Imposer davantage les indemnités de préavis ? Pas question !

Une nouvelle menace plane sur les indemnités de préavis qui pourraient bien être rognées à travers une imposition supplémentaire. Ce sont surtout les employés qui risquent d’en faire les frais. Le SETCa exige que ce projet soit écarté. Entre-temps, la discrimination des employés en matière de calcul du pécule de vacances n’est toujours pas réglée.

 

Des milliers d’EUR supplémentaires

Dans le cadre de la nouvelle réforme de l’Etat, les Régions vont assumer dorénavant une série de tâches et de compétences supplémentaires qui sont actuellement assurées au niveau fédéral. Ce transfert se fera en même temps que le transfert des régimes fiscaux qui s’y rapportent. Souvent, il y a là également une possibilité de mettre en œuvre une réduction fiscale ou une déductibilité fiscale. Pensons par exemple au bonus logement pour l’acquisition d’une maison, aux chèques-services, aux investissements en matière d’isolation, etc.

Tout ceci risque d’avoir des conséquences en termes de montant d’impôt à payer sur une éventuelle indemnité de préavis (en cas de licenciement). Actuellement, c’est un taux d’imposition « moyen » qui est appliqué. Mais ce taux d’imposition moyen va augmenter sur le plan fédéral dans la mesure où l’on ne tiendra plus compte d’un certain nombre de déductions et de réductions fiscales appliquées à l’avenir dans les Régions.

Si le taux d’imposition moyen augmente, il faudra payer davantage d’impôt sur les indemnités de préavis. Ces dernières restent en effet une compétence fédérale.

Ceci ne vaut d’ailleurs pas seulement pour les indemnités de préavis, mais aussi pour les arriérés de pécule de vacances et le pécule de vacances anticipé qui font tous l’objet du taux d’imposition moyen de l’année précédant l’année du versement.

De rapides calculs font apparaître qu’un salaire moyen devra assez rapidement payer plusieurs milliers d’EUR d’impôts supplémentaires. Et notamment sur l’indemnité de préavis que la plupart des travailleurs reçoivent au moment où justement ils sont déjà en difficulté.

 

A rectifier rapidement !

Le projet de loi adaptant le code des impôts à la 6ème réforme de l’Etat sera voté avant la dissolution du parlement. La mesure s’appliquerait sur les indemnités payées à partir de 2014. Le gouvernement vient en hâte de prendre la décision de ne pas prendre en compte les licenciements collectifs antérieurs au 1/4/2014.

Voilà qui est évidemment largement insuffisant. Aucune indemnité de préavis (et par extension les arriérés ou le pécule de vacances anticipé, c'est-à-dire le pécule de vacances que chacun reçoit lorsqu'il quitte un emploi, que ce soit suite à une démission ou à un licenciement) ne peut subir les conséquences du transfert de certaines compétences. Les imposer davantage serait inacceptable. Et, de surcroît, ce sont surtout les employés qui payeraient la note dans ce cas. En effet, pour les ouvriers, une grande partie de leur nouvelle indemnité de préavis sera payée en net par les pouvoirs publics (sur la base de la loi du 26/12/2013). C’est bien, mais c’est dès lors d’autant plus inacceptable de voir l’indemnité de préavis taxée davantage.

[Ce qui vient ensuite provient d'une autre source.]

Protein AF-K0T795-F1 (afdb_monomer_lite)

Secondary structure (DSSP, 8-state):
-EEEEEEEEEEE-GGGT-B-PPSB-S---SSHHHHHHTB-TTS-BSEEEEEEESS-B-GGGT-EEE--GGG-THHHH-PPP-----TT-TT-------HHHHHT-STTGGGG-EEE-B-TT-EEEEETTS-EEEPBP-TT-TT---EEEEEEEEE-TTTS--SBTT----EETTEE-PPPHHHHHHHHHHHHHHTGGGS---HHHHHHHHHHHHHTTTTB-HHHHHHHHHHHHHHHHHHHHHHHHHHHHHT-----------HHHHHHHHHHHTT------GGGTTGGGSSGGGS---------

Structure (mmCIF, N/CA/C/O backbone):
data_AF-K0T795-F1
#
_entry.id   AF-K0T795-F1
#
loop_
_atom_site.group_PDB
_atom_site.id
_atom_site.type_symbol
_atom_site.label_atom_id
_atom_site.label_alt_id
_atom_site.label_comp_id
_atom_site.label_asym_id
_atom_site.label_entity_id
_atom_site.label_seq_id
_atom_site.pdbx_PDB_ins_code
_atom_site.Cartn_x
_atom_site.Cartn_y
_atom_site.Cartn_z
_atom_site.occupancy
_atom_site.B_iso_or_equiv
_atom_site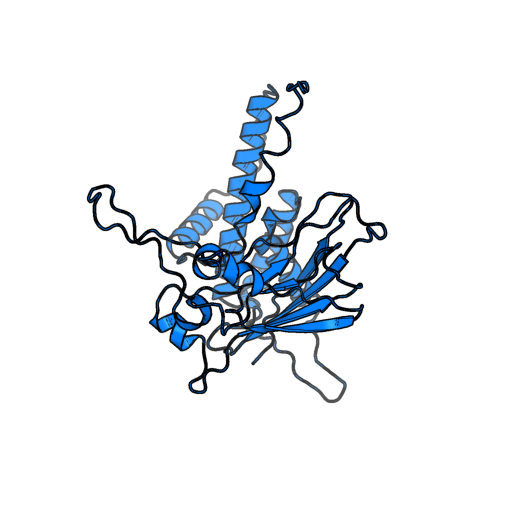.auth_seq_id
_atom_site.auth_comp_id
_atom_site.auth_asym_id
_atom_site.auth_atom_id
_atom_site.pdbx_PDB_model_num
ATOM 1 N N . MET A 1 1 ? 12.980 -3.715 13.375 1.00 86.56 1 MET A N 1
ATOM 2 C CA . MET A 1 1 ? 11.703 -3.409 12.712 1.00 86.56 1 MET A CA 1
ATOM 3 C C . MET A 1 1 ? 10.564 -3.985 13.532 1.00 86.56 1 MET A C 1
ATOM 5 O O . MET A 1 1 ? 10.728 -5.064 14.099 1.00 86.56 1 MET A O 1
ATOM 9 N N . VAL A 1 2 ? 9.457 -3.260 13.605 1.00 91.81 2 VAL A N 1
ATOM 10 C CA . VAL A 1 2 ? 8.204 -3.581 14.289 1.00 91.81 2 VAL A CA 1
ATOM 11 C C . VAL A 1 2 ? 7.086 -3.684 13.255 1.00 91.81 2 VAL A C 1
ATOM 13 O O . VAL A 1 2 ? 7.218 -3.168 12.154 1.00 91.81 2 VAL A O 1
ATOM 16 N N . PHE A 1 3 ? 6.021 -4.416 13.572 1.00 92.88 3 PHE A N 1
ATOM 17 C CA . PHE A 1 3 ? 4.860 -4.531 12.691 1.00 92.88 3 PHE A CA 1
ATOM 18 C C . PHE A 1 3 ? 4.004 -3.270 12.787 1.00 92.88 3 PHE A C 1
ATOM 20 O O . PHE A 1 3 ? 3.606 -2.920 13.900 1.00 92.88 3 PHE A O 1
ATOM 27 N N . ASN A 1 4 ? 3.688 -2.637 11.654 1.00 92.00 4 ASN A N 1
ATOM 28 C CA . ASN A 1 4 ? 2.991 -1.349 11.661 1.00 92.00 4 ASN A CA 1
ATOM 29 C C . ASN A 1 4 ? 1.482 -1.431 11.867 1.00 92.00 4 ASN A C 1
ATOM 31 O O . ASN A 1 4 ? 0.875 -0.431 12.224 1.00 92.00 4 ASN A O 1
ATOM 35 N N . PHE A 1 5 ? 0.882 -2.611 11.694 1.00 94.19 5 PHE A N 1
ATOM 36 C CA . PHE A 1 5 ? -0.573 -2.790 11.593 1.00 94.19 5 PHE A CA 1
ATOM 37 C C . PHE A 1 5 ? -1.214 -2.202 10.332 1.00 94.19 5 PHE A C 1
ATOM 39 O O . PHE A 1 5 ? -2.438 -2.229 10.237 1.00 94.19 5 PHE A O 1
ATOM 46 N N . ASP A 1 6 ? -0.413 -1.785 9.351 1.00 92.88 6 ASP A N 1
ATOM 47 C CA . ASP A 1 6 ? -0.857 -1.567 7.974 1.00 92.88 6 ASP A CA 1
ATOM 48 C C . ASP A 1 6 ? -1.034 -2.920 7.278 1.00 92.88 6 ASP A C 1
ATOM 50 O O . ASP A 1 6 ? -0.102 -3.738 7.259 1.00 92.88 6 ASP A O 1
ATOM 54 N N . VAL A 1 7 ? -2.252 -3.200 6.805 1.00 92.56 7 VAL A N 1
ATOM 55 C CA . VAL A 1 7 ? -2.627 -4.503 6.246 1.00 92.56 7 VAL A CA 1
ATOM 56 C C . VAL A 1 7 ? -3.633 -4.323 5.122 1.00 92.56 7 VAL A C 1
ATOM 58 O O . VAL A 1 7 ? -4.818 -4.114 5.359 1.00 92.56 7 VAL A O 1
ATOM 61 N N . LEU A 1 8 ? -3.192 -4.567 3.899 1.00 90.12 8 LEU A N 1
ATOM 62 C CA . LEU A 1 8 ? -4.040 -4.510 2.719 1.00 90.12 8 LEU A CA 1
ATOM 63 C C . LEU A 1 8 ? -4.313 -5.919 2.210 1.00 90.12 8 LEU A C 1
ATOM 65 O O . LEU A 1 8 ? -3.396 -6.712 2.018 1.00 90.12 8 LEU A O 1
ATOM 69 N N . ALA A 1 9 ? -5.578 -6.238 1.955 1.00 92.12 9 ALA A N 1
ATOM 70 C CA . ALA A 1 9 ? -5.966 -7.454 1.253 1.00 92.12 9 ALA A CA 1
ATOM 71 C C . ALA A 1 9 ? -6.657 -7.071 -0.050 1.00 92.12 9 ALA A C 1
ATOM 73 O O . ALA A 1 9 ? -7.594 -6.278 -0.045 1.00 92.12 9 ALA A O 1
ATOM 74 N N . TRP A 1 10 ? -6.199 -7.643 -1.160 1.00 88.56 10 TRP A N 1
ATOM 75 C CA . TRP A 1 10 ? -6.665 -7.260 -2.485 1.00 88.56 10 TRP A CA 1
ATOM 76 C C . TRP A 1 10 ? -7.081 -8.464 -3.313 1.00 88.56 10 TRP A C 1
ATOM 78 O O . TRP A 1 10 ? -6.333 -9.442 -3.418 1.00 88.56 10 TRP A O 1
ATOM 88 N N . SER A 1 11 ? -8.253 -8.345 -3.933 1.00 93.38 11 SER A N 1
ATOM 89 C CA . SER A 1 11 ? -8.753 -9.245 -4.966 1.00 93.38 11 SER A CA 1
ATOM 90 C C . SER A 1 11 ? -8.673 -8.533 -6.306 1.00 93.38 11 SER A C 1
ATOM 92 O O . SER A 1 11 ? -9.157 -7.416 -6.412 1.00 93.38 11 SER A O 1
ATOM 94 N N . ILE A 1 12 ? -8.073 -9.171 -7.308 1.00 93.12 12 ILE A N 1
ATOM 95 C CA . ILE A 1 12 ? -8.143 -8.727 -8.705 1.00 93.12 12 ILE A CA 1
ATOM 96 C C . ILE A 1 12 ? -8.821 -9.816 -9.514 1.00 93.12 12 ILE A C 1
ATOM 98 O O . ILE A 1 12 ? -8.230 -10.881 -9.685 1.00 93.12 12 ILE A O 1
ATOM 102 N N . ASP A 1 13 ? -10.021 -9.561 -10.025 1.00 93.50 13 ASP A N 1
ATOM 103 C CA . ASP A 1 13 ? -10.718 -10.417 -10.981 1.00 93.50 13 ASP A CA 1
ATOM 104 C C . ASP A 1 13 ? -10.449 -9.953 -12.427 1.00 93.50 13 ASP A C 1
ATOM 106 O O . ASP A 1 13 ? -10.992 -8.938 -12.876 1.00 93.50 13 ASP A O 1
ATOM 110 N N . PRO A 1 14 ? -9.669 -10.717 -13.222 1.00 92.88 14 PRO A N 1
ATOM 111 C CA . PRO A 1 14 ? -9.431 -10.392 -14.626 1.00 92.88 14 PRO A CA 1
ATOM 112 C C . PRO A 1 14 ? -10.713 -10.278 -15.460 1.00 92.88 14 PRO A C 1
ATOM 114 O O . PRO A 1 14 ? -10.715 -9.593 -16.479 1.00 92.88 14 PRO A O 1
ATOM 117 N N . LYS A 1 15 ? -11.808 -10.938 -15.058 1.00 92.31 15 LYS A N 1
ATOM 118 C CA . LYS A 1 15 ? -13.093 -10.886 -15.776 1.00 92.31 15 LYS A CA 1
ATOM 119 C C . LYS A 1 15 ? -13.806 -9.553 -15.620 1.00 92.31 15 LYS A C 1
ATOM 121 O O . LYS A 1 15 ? -14.582 -9.193 -16.498 1.00 92.31 15 LYS A O 1
ATOM 126 N N . GLN A 1 16 ? -13.536 -8.847 -14.527 1.00 91.06 16 GLN A N 1
ATOM 127 C CA . GLN A 1 16 ? -14.083 -7.522 -14.250 1.00 91.06 16 GLN A CA 1
ATOM 128 C C . GLN A 1 16 ? -13.165 -6.406 -14.764 1.00 91.06 16 GLN A C 1
ATOM 130 O O . GLN A 1 16 ? -13.422 -5.235 -14.513 1.00 91.06 16 GLN A O 1
ATOM 135 N N . ASN A 1 17 ? -12.103 -6.758 -15.506 1.00 88.50 17 ASN A N 1
ATOM 136 C CA . ASN A 1 17 ? -11.101 -5.816 -16.008 1.00 88.50 17 ASN A CA 1
ATOM 137 C C . ASN A 1 17 ? -10.404 -5.019 -14.882 1.00 88.50 17 ASN A C 1
ATOM 139 O O . ASN A 1 17 ? -9.931 -3.904 -15.099 1.00 88.50 17 ASN A O 1
ATOM 143 N N . GLU A 1 18 ? -10.328 -5.604 -13.684 1.00 91.62 18 GLU A N 1
ATOM 144 C CA . GLU A 1 18 ? -9.703 -4.993 -12.512 1.00 91.62 18 GLU A CA 1
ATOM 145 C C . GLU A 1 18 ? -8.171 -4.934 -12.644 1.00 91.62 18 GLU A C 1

Nous exigeons que cette injustice soir supprimée et que le projet de loi soit adapté dans ce sens.

 

Et le pécule de vacances ?

Entre-temps, l’harmonisation du pécule de vacances traîne les pieds. Pour rappel, les employés reçoivent moins de pécule de vacances que les ouvriers. Pour nous, il s’agit aussi d’une discrimination. Les négociations à ce sujet sont actuellement en cours.

Pour autant, la chanson est bien connue. Les employeurs ne veulent harmoniser que dans la mesure où les employés font des sacrifices. Ce qui est effectivement le cas à nouveau dans les discussions sur le pécule de vacances au sein du Conseil national du travail. Les employeurs y ont déposé une proposition qui convertit une partie de la prime de fin d’année des employés en pécule de vacances. De cette manière, le pécule de vacances des employés serait égal à celui des ouvriers, vraiment ! Mais la prime de fin d’année serait évidemment nettement réduite. Une opération consistant donc à déshabiller Pierre pour habiller Paul : on réduit la prime de fin d’année pour augmenter le pécule de vacances. Soit, globalement, pas le moindre progrès pour les employés. Trop ridicule donc !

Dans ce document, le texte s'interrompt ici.